(1.) These two appeals arise from two rent suits which were decided by one judgment. A third appeal from the same judgment has abated. The landlord is the appellant.
(2.) The facts are as follows. There was a Record-of-Rights prepared and finally published. In it the respondents were shown as the owners of separate jotes, each jote bearing a separate jama. The landlord made an application under Section 105 of the Tenancy Act for the settlement of fair rents. Then one Osman Ali put in an application under Section 106 alleging that his jote and the jotes of the respondents formed part of a parent jote, which had been held at a uniform rate of rent for so long that the holders were entitled to the presumption arising under Section 50 of the Act. The respondents did not join in that application or make similar applications, but they were made pro forma defendants. The hearing of the applications under Section 105 was stayed until the disposal of the application under Section 106, and the reason alleged by the respondents for seeking a stay was that the case under Section 106 would dispose of the question whether the rents were fixed or not and this argument, I understand, was not challenged on behalf of the landlord. The application under Section 106 was dismissed for default, but later it was revived, and it was decided eventually in favour of Osman Ali. Unfortunately between the date of its dismissal for default and the order for restoration, the applications under Section 105 were taken up, and fair rents were fixed, such rents being higher than the rents entered in the Record-of-Rights. It is for these fair rents that the present suits have been brought. The Court of appeal below has held that the plaintiff cannot recover more than the old rents. The object of the landlord's appeals is to obtain decrees for the fair rents fixed in the proceedings under Section 105 of the Act.

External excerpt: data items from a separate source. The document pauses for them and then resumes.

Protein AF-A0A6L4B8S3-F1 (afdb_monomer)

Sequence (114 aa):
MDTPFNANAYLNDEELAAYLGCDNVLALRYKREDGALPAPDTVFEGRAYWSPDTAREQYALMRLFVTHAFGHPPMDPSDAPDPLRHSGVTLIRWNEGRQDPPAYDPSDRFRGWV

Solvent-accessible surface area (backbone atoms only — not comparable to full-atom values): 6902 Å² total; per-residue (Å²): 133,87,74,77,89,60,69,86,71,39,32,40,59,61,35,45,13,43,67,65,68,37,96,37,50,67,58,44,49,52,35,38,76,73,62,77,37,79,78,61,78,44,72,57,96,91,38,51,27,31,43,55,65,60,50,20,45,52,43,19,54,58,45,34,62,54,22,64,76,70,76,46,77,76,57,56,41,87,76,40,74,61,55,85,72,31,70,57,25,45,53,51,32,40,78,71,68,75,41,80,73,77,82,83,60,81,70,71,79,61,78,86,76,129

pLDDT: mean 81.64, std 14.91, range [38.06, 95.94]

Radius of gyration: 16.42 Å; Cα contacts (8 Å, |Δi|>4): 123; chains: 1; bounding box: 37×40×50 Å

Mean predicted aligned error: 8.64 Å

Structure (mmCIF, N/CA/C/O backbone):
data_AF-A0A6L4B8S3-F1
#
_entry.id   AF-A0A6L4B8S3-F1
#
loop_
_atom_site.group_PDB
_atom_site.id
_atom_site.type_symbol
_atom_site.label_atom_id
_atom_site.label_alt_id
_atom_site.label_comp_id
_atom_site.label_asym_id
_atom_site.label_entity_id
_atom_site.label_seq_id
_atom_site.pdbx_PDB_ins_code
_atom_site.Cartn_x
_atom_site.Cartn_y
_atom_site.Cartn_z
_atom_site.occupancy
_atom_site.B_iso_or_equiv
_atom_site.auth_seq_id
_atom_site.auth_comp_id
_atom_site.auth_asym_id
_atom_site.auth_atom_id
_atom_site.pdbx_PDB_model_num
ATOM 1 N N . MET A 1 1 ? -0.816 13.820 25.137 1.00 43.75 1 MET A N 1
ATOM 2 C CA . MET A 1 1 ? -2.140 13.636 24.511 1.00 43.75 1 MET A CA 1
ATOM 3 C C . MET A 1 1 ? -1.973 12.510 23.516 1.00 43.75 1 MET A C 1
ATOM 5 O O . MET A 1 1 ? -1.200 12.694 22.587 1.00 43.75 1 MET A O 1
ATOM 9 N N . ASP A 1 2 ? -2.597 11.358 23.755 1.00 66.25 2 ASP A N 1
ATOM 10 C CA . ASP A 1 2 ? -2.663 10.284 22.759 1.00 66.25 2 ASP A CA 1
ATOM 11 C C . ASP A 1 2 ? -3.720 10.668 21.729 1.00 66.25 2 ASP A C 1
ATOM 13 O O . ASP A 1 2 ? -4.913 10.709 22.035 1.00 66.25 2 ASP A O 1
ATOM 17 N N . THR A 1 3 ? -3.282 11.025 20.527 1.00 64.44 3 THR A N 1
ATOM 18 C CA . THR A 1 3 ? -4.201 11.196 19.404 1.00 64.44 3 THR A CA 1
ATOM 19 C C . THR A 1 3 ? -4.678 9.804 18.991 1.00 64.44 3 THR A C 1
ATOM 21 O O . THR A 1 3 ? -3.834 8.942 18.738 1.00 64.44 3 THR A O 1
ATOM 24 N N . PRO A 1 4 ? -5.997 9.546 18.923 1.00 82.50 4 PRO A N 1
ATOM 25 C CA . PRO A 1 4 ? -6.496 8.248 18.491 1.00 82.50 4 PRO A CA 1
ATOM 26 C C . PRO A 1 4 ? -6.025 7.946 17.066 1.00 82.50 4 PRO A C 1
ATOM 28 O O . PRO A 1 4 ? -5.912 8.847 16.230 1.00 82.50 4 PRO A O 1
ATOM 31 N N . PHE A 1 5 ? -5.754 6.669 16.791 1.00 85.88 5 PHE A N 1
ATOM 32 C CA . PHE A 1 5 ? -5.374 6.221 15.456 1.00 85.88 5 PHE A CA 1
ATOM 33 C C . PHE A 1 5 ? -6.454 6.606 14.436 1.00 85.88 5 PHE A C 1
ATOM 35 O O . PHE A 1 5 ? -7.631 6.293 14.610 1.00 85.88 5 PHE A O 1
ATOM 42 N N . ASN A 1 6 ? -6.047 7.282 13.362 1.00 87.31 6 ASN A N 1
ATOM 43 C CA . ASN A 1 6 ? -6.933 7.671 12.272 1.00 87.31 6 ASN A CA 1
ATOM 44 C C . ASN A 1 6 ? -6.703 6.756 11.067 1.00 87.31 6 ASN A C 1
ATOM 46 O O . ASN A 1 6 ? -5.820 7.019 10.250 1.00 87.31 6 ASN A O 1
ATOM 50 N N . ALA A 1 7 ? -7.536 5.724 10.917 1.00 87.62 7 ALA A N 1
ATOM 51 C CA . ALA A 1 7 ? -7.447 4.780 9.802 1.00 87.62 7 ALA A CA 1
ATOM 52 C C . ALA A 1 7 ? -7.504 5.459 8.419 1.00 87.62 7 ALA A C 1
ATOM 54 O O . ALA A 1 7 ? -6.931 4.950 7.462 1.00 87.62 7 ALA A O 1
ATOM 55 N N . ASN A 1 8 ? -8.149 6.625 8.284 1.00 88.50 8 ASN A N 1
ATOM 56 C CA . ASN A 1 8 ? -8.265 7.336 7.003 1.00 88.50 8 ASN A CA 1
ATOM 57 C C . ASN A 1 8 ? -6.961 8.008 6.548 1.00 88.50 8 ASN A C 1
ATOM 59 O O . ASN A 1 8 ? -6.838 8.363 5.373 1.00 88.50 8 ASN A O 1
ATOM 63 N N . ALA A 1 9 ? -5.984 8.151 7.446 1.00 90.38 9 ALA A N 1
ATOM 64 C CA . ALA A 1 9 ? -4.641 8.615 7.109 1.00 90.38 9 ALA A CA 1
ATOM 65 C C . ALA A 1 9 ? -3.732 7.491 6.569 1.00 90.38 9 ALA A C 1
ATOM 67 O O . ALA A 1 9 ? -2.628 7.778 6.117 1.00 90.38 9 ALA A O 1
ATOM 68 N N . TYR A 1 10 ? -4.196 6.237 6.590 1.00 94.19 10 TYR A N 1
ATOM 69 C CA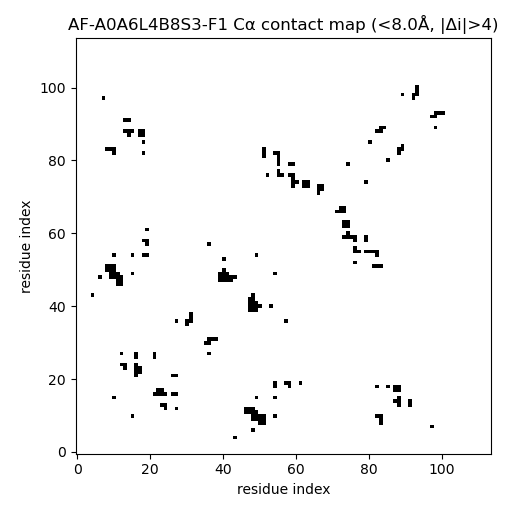 . TYR A 1 10 ? -3.436 5.048 6.199 1.00 94.19 10 TYR A CA 1
ATOM 70 C C . TYR A 1 10 ? -4.185 4.227 5.145 1.00 94.19 10 TYR A C 1
ATOM 72 O O . TYR A 1 10 ? -5.375 4.435 4.917 1.00 94.19 10 TYR A O 1
ATOM 80 N N . LEU A 1 11 ? -3.482 3.291 4.514 1.00 95.31 11 LEU A N 1
ATOM 81 C CA . LEU A 1 11 ? -4.014 2.350 3.537 1.00 95.31 11 LEU A CA 1
ATOM 82 C C . LEU A 1 11 ? -4.126 0.965 4.168 1.00 95.31 11 LEU A C 1
ATOM 84 O O . LEU A 1 11 ? -3.134 0.456 4.682 1.00 95.31 11 LEU A O 1
ATOM 88 N N . ASN A 1 12 ? -5.303 0.351 4.122 1.00 94.94 12 ASN A N 1
ATOM 89 C CA . ASN A 1 12 ? -5.488 -1.062 4.447 1.00 94.94 12 ASN A CA 1
ATOM 90 C C . ASN A 1 12 ? -5.024 -1.977 3.289 1.00 94.94 12 ASN A C 1
ATOM 92 O O . ASN A 1 12 ? -4.606 -1.495 2.235 1.00 94.94 12 ASN A O 1
ATOM 96 N N . ASP A 1 13 ? -5.104 -3.299 3.472 1.00 94.44 13 ASP A N 1
ATOM 97 C CA . ASP A 1 13 ? -4.701 -4.291 2.458 1.00 94.44 13 ASP A CA 1
ATOM 98 C C . ASP A 1 13 ? -5.370 -4.072 1.082 1.00 94.44 13 ASP A C 1
ATOM 100 O O . ASP A 1 13 ? -4.720 -4.191 0.044 1.00 94.44 13 ASP A O 1
ATOM 104 N N . GLU A 1 14 ? -6.670 -3.765 1.055 1.00 93.94 14 GLU A N 1
ATOM 105 C CA . GLU A 1 14 ? -7.430 -3.565 -0.187 1.00 93.94 14 GLU A CA 1
ATOM 106 C C . GLU A 1 14 ? -7.037 -2.255 -0.872 1.00 93.94 14 GLU A C 1
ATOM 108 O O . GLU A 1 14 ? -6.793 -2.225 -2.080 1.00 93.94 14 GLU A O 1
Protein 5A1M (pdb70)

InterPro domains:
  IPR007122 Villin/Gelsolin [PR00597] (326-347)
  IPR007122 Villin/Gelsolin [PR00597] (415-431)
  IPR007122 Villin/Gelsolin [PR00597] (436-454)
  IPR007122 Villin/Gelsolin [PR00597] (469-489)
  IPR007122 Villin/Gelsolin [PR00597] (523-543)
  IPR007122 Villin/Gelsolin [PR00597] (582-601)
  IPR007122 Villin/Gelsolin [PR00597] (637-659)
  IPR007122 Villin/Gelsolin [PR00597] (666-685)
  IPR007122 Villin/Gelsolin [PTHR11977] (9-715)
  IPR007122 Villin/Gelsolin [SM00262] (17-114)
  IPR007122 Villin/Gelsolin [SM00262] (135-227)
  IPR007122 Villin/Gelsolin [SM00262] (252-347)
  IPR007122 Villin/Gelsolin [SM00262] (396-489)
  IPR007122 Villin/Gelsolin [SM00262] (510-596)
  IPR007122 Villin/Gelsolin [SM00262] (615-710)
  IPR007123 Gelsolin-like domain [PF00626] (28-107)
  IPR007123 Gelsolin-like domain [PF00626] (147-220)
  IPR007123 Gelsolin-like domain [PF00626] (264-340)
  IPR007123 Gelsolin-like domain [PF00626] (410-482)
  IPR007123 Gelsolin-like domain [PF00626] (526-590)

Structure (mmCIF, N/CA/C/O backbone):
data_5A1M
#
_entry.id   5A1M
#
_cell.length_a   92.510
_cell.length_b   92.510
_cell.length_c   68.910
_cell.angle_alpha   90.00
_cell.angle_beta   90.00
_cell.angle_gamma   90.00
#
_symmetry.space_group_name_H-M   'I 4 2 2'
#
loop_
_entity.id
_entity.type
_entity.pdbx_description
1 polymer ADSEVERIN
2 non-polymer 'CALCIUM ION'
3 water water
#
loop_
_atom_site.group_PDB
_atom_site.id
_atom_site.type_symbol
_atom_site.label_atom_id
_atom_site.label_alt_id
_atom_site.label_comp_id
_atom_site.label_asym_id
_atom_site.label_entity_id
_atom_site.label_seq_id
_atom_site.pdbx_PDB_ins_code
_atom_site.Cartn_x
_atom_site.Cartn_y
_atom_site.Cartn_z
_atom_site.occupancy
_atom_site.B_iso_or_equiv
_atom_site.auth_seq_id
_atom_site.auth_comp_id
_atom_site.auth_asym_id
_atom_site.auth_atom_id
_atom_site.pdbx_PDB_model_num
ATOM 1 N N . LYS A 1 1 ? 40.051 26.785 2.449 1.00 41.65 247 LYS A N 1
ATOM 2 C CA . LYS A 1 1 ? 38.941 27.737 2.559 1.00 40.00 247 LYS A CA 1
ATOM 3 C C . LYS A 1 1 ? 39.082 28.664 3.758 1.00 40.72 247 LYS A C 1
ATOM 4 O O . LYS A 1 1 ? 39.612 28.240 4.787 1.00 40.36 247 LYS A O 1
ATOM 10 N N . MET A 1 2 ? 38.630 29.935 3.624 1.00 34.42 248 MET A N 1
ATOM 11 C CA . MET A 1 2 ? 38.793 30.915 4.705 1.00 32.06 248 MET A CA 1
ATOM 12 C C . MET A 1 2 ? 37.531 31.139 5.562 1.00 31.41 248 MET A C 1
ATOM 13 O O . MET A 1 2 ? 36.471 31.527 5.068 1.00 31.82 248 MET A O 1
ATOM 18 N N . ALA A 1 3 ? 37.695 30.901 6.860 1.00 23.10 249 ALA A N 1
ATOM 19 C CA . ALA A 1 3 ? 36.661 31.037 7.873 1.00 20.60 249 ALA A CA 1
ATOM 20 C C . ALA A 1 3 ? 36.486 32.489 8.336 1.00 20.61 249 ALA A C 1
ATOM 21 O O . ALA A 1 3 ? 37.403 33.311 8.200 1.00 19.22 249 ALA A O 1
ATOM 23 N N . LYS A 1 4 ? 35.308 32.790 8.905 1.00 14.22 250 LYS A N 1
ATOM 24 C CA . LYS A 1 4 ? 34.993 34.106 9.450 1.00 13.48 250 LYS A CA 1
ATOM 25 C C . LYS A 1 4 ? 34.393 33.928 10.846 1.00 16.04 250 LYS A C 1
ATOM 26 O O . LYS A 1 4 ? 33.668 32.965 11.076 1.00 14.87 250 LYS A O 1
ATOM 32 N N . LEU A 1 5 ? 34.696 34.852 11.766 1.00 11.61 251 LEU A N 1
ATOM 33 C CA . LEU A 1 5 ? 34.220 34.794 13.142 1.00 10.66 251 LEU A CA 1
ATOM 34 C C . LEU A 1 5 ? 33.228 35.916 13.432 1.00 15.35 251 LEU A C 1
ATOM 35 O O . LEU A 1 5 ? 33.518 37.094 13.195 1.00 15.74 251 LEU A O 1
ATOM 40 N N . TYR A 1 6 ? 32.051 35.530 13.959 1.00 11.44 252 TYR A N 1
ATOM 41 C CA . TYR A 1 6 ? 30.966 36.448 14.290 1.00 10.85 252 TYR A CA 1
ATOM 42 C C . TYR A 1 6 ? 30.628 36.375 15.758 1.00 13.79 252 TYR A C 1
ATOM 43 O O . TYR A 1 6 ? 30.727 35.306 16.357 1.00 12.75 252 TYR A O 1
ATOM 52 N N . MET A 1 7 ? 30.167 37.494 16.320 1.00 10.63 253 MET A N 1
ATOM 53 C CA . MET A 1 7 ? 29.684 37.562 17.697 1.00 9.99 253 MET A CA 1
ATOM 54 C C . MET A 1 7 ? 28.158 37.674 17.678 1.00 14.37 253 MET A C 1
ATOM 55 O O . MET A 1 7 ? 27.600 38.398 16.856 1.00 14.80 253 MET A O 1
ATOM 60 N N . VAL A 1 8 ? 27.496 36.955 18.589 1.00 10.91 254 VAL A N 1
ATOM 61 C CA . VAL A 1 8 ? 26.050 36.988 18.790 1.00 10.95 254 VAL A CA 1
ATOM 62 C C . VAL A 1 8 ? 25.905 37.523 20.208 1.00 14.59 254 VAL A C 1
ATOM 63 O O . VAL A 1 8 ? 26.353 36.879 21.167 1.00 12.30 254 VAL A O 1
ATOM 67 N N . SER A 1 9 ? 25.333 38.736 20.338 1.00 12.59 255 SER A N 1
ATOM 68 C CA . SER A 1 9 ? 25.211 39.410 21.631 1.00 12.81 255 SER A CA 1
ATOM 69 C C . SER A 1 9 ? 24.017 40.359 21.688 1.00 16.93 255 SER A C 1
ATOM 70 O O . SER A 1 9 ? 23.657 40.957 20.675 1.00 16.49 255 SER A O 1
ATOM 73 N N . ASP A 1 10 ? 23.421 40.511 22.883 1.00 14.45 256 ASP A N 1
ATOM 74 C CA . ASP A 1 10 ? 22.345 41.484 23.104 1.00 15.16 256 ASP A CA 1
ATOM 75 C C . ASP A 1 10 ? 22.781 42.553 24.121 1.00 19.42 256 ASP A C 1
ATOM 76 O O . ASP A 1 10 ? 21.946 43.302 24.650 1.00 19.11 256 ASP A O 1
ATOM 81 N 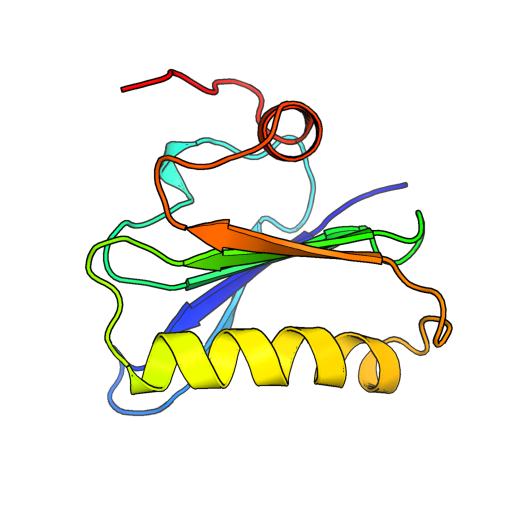N . ALA A 1 11 ? 24.103 42.622 24.378 1.00 15.97 257 ALA A N 1
ATOM 82 C CA . ALA A 1 11 ? 24.716 43.564 25.318 1.00 16.74 257 ALA A CA 1
ATOM 83 C C . ALA A 1 11 ? 24.458 45.034 24.935 1.00 21.06 257 ALA A C 1
ATOM 84 O O . ALA A 1 11 ? 24.522 45.905 25.802 1.00 21.81 257 ALA A O 1
ATOM 86 N N . SER A 1 12 ? 24.119 45.293 23.653 1.00 17.45 258 SER A N 1
ATOM 87 C CA . SER A 1 12 ? 23.801 46.631 23.140 1.00 17.92 258 SER A CA 1
ATOM 88 C C . SER A 1 12 ? 22.341 47.053 23.368 1.00 22.97 258 SER A C 1
ATOM 89 O O . SER A 1 12 ? 21.974 48.181 23.024 1.00 22.65 258 SER A O 1
ATOM 92 N N . GLY A 1 13 ? 21.522 46.153 23.905 1.00 20.67 259 GLY A N 1
ATOM 93 C CA . GLY A 1 13 ? 20.104 46.423 24.132 1.00 22.28 259 GLY A CA 1
ATOM 94 C C . GLY A 1 13 ? 19.206 45.755 23.109 1.00 26.14 259 GLY A C 1
ATOM 95 O O . GLY A 1 13 ? 17.978 45.803 23.229 1.00 27.29 259 GLY A O 1
ATOM 96 N N . SER A 1 14 ? 19.820 45.145 22.081 1.00 21.03 260 SER A N 1
ATOM 97 C CA . SER A 1 14 ? 19.140 44.369 21.047 1.00 20.25 260 SER A CA 1
ATOM 98 C C . SER A 1 14 ? 20.074 43.271 20.552 1.00 19.95 260 SER A C 1
ATOM 99 O O . SER A 1 14 ? 21.293 43.429 20.617 1.00 18.14 260 SER A O 1
ATOM 102 N N . MET A 1 15 ? 19.505 42.161 20.064 1.00 15.23 261 MET A N 1
ATOM 103 C CA . MET A 1 15 ? 20.283 41.026 19.577 1.00 13.29 261 MET A CA 1
ATOM 104 C C . MET A 1 15 ? 20.962 41.355 18.248 1.00 19.06 261 MET A C 1
ATOM 105 O O . MET A 1 15 ? 20.286 41.626 17.254 1.00 19.75 261 MET A O 1
ATOM 110 N N . ARG A 1 16 ? 22.299 41.316 18.241 1.00 15.50 262 ARG A N 1
ATOM 111 C CA . ARG A 1 16 ? 23.097 41.636 17.067 1.00 15.35 262 ARG A CA 1
ATOM 112 C C . ARG A 1 16 ? 24.081 40.515 16.717 1.00 16.98 262 ARG A C 1
ATOM 113 O O . ARG A 1 16 ? 24.672 39.889 17.599 1.00 15.52 262 ARG A O 1
ATOM 121 N N . VAL A 1 17 ? 24.278 40.309 15.418 1.00 13.40 263 VAL A N 1
ATOM 122 C CA . VAL A 1 17 ? 25.263 39.394 14.851 1.00 12.43 263 VAL A CA 1
ATOM 123 C C . VAL A 1 17 ? 26.262 40.322 14.154 1.00 16.81 263 VAL A C 1
ATOM 124 O O . VAL A 1 17 ? 25.900 41.009 13.190 1.00 15.97 263 VAL A O 1
ATOM 128 N N . THR A 1 18 ? 27.489 40.391 14.682 1.00 13.72 264 THR A N 1
ATOM 129 C CA . THR A 1 18 ? 28.521 41.290 14.169 1.00 13.76 264 THR A CA 1
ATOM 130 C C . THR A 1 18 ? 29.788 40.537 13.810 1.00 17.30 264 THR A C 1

(3.) It is argued for the plaintiff that these particular respondents made no applications under Section 106, that they might have appealed against the orders settling fair rents or applied for revision, and that the Revenue Officer's decision has under Section 107 the force and effect of a decree of a Civil Court in a suit between the parties. These criticisms are correct but I think we are entitled to go below the surface to actual position taken up by the parties. To my mind it is clear that by mutual consent the question whether the rents could be enhanced or not was to be settled in Osman Ali's application: and had the Revenue Officer been apprised of the fact that steps had been taken to have that application restored he would not have proceeded with the applications under Section 105. The fact that ha was not informed is not due to any fraud on the part of the landlord or any negligence on the part of the tenants, but to the confusion which inevitably results from the immense volume of work with which a Revenue Officer has to deal. Consequently the matter should be looked at from the position which the parties would have occupied if the true facts had been made known to the Revenue Officer.